Örümcek kadar acımasız, sinsi, tuzakçı örgütün ağına düşürdüğü 2011 yılından beri toparlanamayan, on senedir şampiyonluk yerine sarıp sarmalandığı yapışkan kötülükten kurtulmaya çalışan Fenerbahçe’nin, yeni bir hüsran sezonu ardından Ali Koç ve Aziz Yıldırım gibi iki dev başkan adayına sahip olması, Fenerbahçe’nin büyüklüğünü gösterir ancak…
Kim seçilirse seçilsin, para, karizma, vizyon, tecrübe dolu valiz, elinde ikisinin de.
Lakin, kaçınılmaz Ali Koç-Aziz Yıldırım hesaplaşması, biraz “kulağı tersten göstererek” biraz “alengirli sokaklara dalıp çıkarak” geldi nedense!

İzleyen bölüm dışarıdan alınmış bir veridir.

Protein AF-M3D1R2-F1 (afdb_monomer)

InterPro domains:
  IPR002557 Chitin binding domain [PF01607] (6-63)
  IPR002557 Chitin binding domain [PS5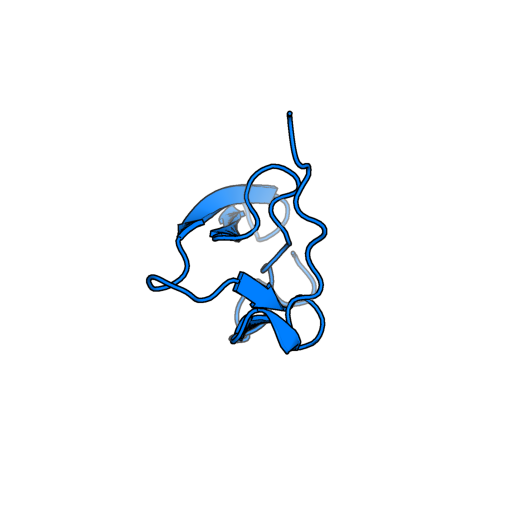0940] (3-65)
  IPR002557 Chitin binding domain [SM00494] (4-65)
  IPR036508 Chitin binding domain superfamily [SSF57625] (3-67)

Radius of gyration: 12.85 Å; Cα contacts (8 Å, |Δi|>4): 138; chains: 1; bounding box: 30×30×34 Å

Foldseek 3Di:
DQVPLQPDPLPQWAADLADQQWTWHWHADDNRPHTDTDIDGHPPQWGAQNVVSHTDHPVRRPHDHPPPD

Structure (mmCIF, N/CA/C/O backbone):
data_AF-M3D1R2-F1
#
_entry.id   AF-M3D1R2-F1
#
loop_
_atom_site.group_PDB
_atom_site.id
_atom_site.type_symbol
_atom_site.label_atom_id
_atom_site.label_alt_id
_atom_site.label_comp_id
_atom_site.label_asym_id
_atom_site.label_entity_id
_atom_site.label_seq_id
_atom_site.pdbx_PDB_ins_code
_atom_site.Cartn_x
_atom_site.Cartn_y
_atom_site.Cartn_z
_atom_site.occupancy
_atom_site.B_iso_or_equiv
_atom_site.auth_seq_id
_atom_site.auth_comp_id
_atom_site.auth_asym_id
_atom_site.auth_atom_id
_atom_site.pdbx_PDB_model_num
ATOM 1 N N . MET A 1 1 ? -13.466 1.078 8.674 1.00 79.50 1 MET A N 1
ATOM 2 C CA . MET A 1 1 ? -12.751 -0.222 8.714 1.00 79.50 1 MET A CA 1
ATOM 3 C C . MET A 1 1 ? -13.602 -1.358 9.281 1.00 79.50 1 MET A C 1
ATOM 5 O O . MET A 1 1 ? -13.193 -2.499 9.165 1.00 79.50 1 MET A O 1
ATOM 9 N N . MET A 1 2 ? -14.797 -1.096 9.827 1.00 82.88 2 MET A N 1
ATOM 10 C CA . MET A 1 2 ? -15.668 -2.114 10.438 1.00 82.88 2 MET A CA 1
ATOM 11 C C . MET A 1 2 ? -15.983 -3.345 9.580 1.00 82.88 2 MET A C 1
ATOM 13 O O . MET A 1 2 ? -16.114 -4.433 10.134 1.00 82.88 2 MET A O 1
ATOM 17 N N . ASN A 1 3 ? -16.102 -3.181 8.258 1.00 87.00 3 ASN A N 1
ATOM 18 C CA . ASN A 1 3 ? -16.515 -4.269 7.367 1.00 87.00 3 ASN A CA 1
ATOM 19 C C . ASN A 1 3 ? -15.442 -5.354 7.239 1.00 87.00 3 ASN A C 1
ATOM 21 O O . ASN A 1 3 ? -15.761 -6.536 7.265 1.00 87.00 3 ASN A O 1
ATOM 25 N N . THR A 1 4 ? -14.175 -4.955 7.123 1.00 92.75 4 THR A N 1
ATOM 26 C CA . THR A 1 4 ? -13.052 -5.887 6.939 1.00 92.75 4 THR A CA 1
ATOM 27 C C . THR A 1 4 ? -12.205 -6.053 8.196 1.00 92.75 4 THR A C 1
ATOM 29 O O . THR A 1 4 ? -11.444 -7.008 8.327 1.00 92.75 4 THR A O 1
ATOM 32 N N . LYS A 1 5 ? -12.322 -5.107 9.136 1.00 94.25 5 LYS A N 1
ATOM 33 C CA . LYS A 1 5 ? -11.524 -5.006 10.364 1.00 94.25 5 LYS A CA 1
ATOM 34 C C . LYS A 1 5 ? -10.009 -5.011 10.109 1.00 94.25 5 LYS A C 1
ATOM 36 O O . LYS A 1 5 ? -9.245 -5.281 11.028 1.00 94.25 5 LYS A O 1
ATOM 41 N N . CYS A 1 6 ? -9.600 -4.692 8.877 1.00 94.69 6 CYS A N 1
ATOM 42 C CA . CYS A 1 6 ? -8.223 -4.765 8.389 1.00 94.69 6 CYS A CA 1
ATOM 43 C C . CYS A 1 6 ? -7.561 -6.137 8.609 1.00 94.69 6 CYS A C 1
ATOM 45 O O . CYS A 1 6 ? -6.373 -6.212 8.901 1.00 94.69 6 CYS A O 1
ATOM 47 N N . LEU A 1 7 ? -8.343 -7.221 8.537 1.00 94.12 7 LEU A N 1
ATOM 48 C CA . LEU A 1 7 ? -7.845 -8.576 8.797 1.00 94.12 7 LEU A CA 1
ATOM 49 C C . LEU A 1 7 ? -7.276 -9.246 7.543 1.00 94.12 7 LEU A C 1
ATOM 51 O O . LEU A 1 7 ? -6.445 -10.145 7.651 1.00 94.12 7 LEU A O 1
ATOM 55 N N . GLY A 1 8 ? -7.731 -8.843 6.358 1.00 95.94 8 GLY A N 1
ATOM 56 C CA . GLY A 1 8 ? -7.218 -9.327 5.089 1.00 95.94 8 GLY A CA 1
ATOM 57 C C . GLY A 1 8 ? -5.905 -8.642 4.696 1.00 95.94 8 GLY A C 1
ATOM 58 O O . GLY A 1 8 ? -5.685 -7.475 5.013 1.00 95.94 8 GLY A O 1
ATOM 59 N N . PRO A 1 9 ? -5.043 -9.325 3.923 1.00 94.88 9 PRO A N 1
ATOM 60 C CA . PRO A 1 9 ? -3.718 -8.818 3.553 1.00 94.88 9 PRO A CA 1
ATOM 61 C C . PRO A 1 9 ? -3.748 -7.580 2.644 1.00 94.88 9 PRO A C 1
ATOM 63 O O . PRO A 1 9 ? -2.729 -6.922 2.477 1.00 94.88 9 PRO A O 1
ATOM 66 N N . LYS A 1 10 ? -4.898 -7.286 2.026 1.00 96.38 10 LYS A N 1
ATOM 67 C CA . LYS A 1 10 ? -5.109 -6.128 1.143 1.00 96.38 10 LYS A CA 1
ATOM 68 C C . LYS A 1 10 ? -6.025 -5.073 1.756 1.00 96.38 10 LYS A C 1
ATOM 70 O O . LYS A 1 10 ? -6.343 -4.077 1.106 1.00 96.38 10 LYS A O 1
ATOM 75 N N . ASP A 1 11 ? -6.494 -5.310 2.974 1.00 96.69 11 ASP A N 1
ATOM 76 C CA . ASP A 1 11 ? -7.415 -4.401 3.623 1.00 96.69 11 ASP A CA 1
ATOM 77 C C . ASP A 1 11 ? -6.669 -3.196 4.177 1.00 96.69 11 ASP A C 1
ATOM 79 O O . ASP A 1 11 ? -5.559 -3.307 4.688 1.00 96.69 11 ASP A O 1
ATOM 8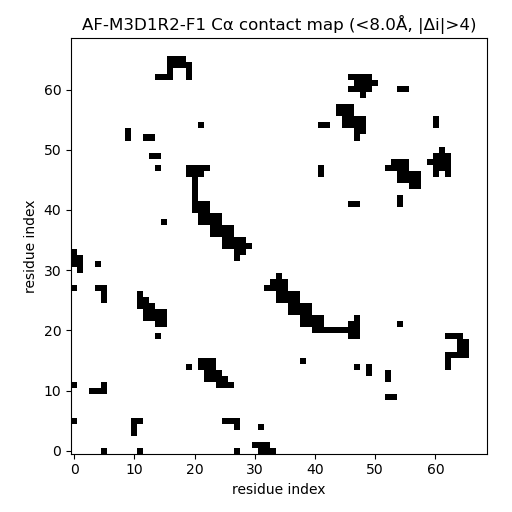3 N N . CYS A 1 12 ? -7.328 -2.040 4.131 1.00 96.50 12 CYS A N 1
ATOM 84 C CA . CYS A 1 12 ? -6.850 -0.822 4.783 1.00 96.50 12 CYS A CA 1
ATOM 85 C C . CYS A 1 12 ? -5.489 -0.321 4.276 1.00 96.50 12 CYS A C 1
ATOM 87 O O . CYS A 1 12 ? -4.787 0.392 4.997 1.00 96.50 12 CYS A O 1
ATOM 89 N N . LEU A 1 13 ? -5.169 -0.663 3.026 1.00 97.19 13 LEU A N 1
ATOM 90 C CA . LEU A 1 13 ? -4.031 -0.147 2.282 1.00 97.19 13 LEU A CA 1
ATOM 91 C C . LEU A 1 13 ? -4.507 0.885 1.255 1.00 97.19 13 LEU A C 1
ATOM 93 O O . LEU A 1 13 ? -5.418 0.616 0.460 1.00 97.19 13 LEU A O 1
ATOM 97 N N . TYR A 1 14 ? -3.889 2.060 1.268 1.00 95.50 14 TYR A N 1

Çünkü “tavşanlık mı yaptı, yem miydi, bahane mi” anlaşılamayan; yoksa “Fenerbahçe’nin iyiliği için büyük kapışmayı kendisi mi organize etti” belli olmayan bir Sadettin Saran unsuru var olayın tam merkezinde.“
Ali Koç adaysa, Sadettin Saran aday değil, Sadettin Saran adaysa Aziz Yıldırım da aday. Sadettin Saran yok ama Ali Koç ile Aziz Yıldırım baş başa” öyküsü ile “tavuk ve yumurta sorunsalının” ne farkı var!
Seneler önce Saran’ın değil başkan, kulüp üyesi olmasına bile itirazını deklare etmiş Aziz Yıldırım, “o aday olursa karşısında beni bulur” demiş.
Pat… Aday oluyor Saran. Ali Koç’a hürmette kusur etmeyeceğini belli ederek hem de. Koç aday olursa, onun yararına çekilecek yarıştan.
Aziz Bey de her zaman olduğu gibi sözünü yemiyor ve koyuyor adaylığını.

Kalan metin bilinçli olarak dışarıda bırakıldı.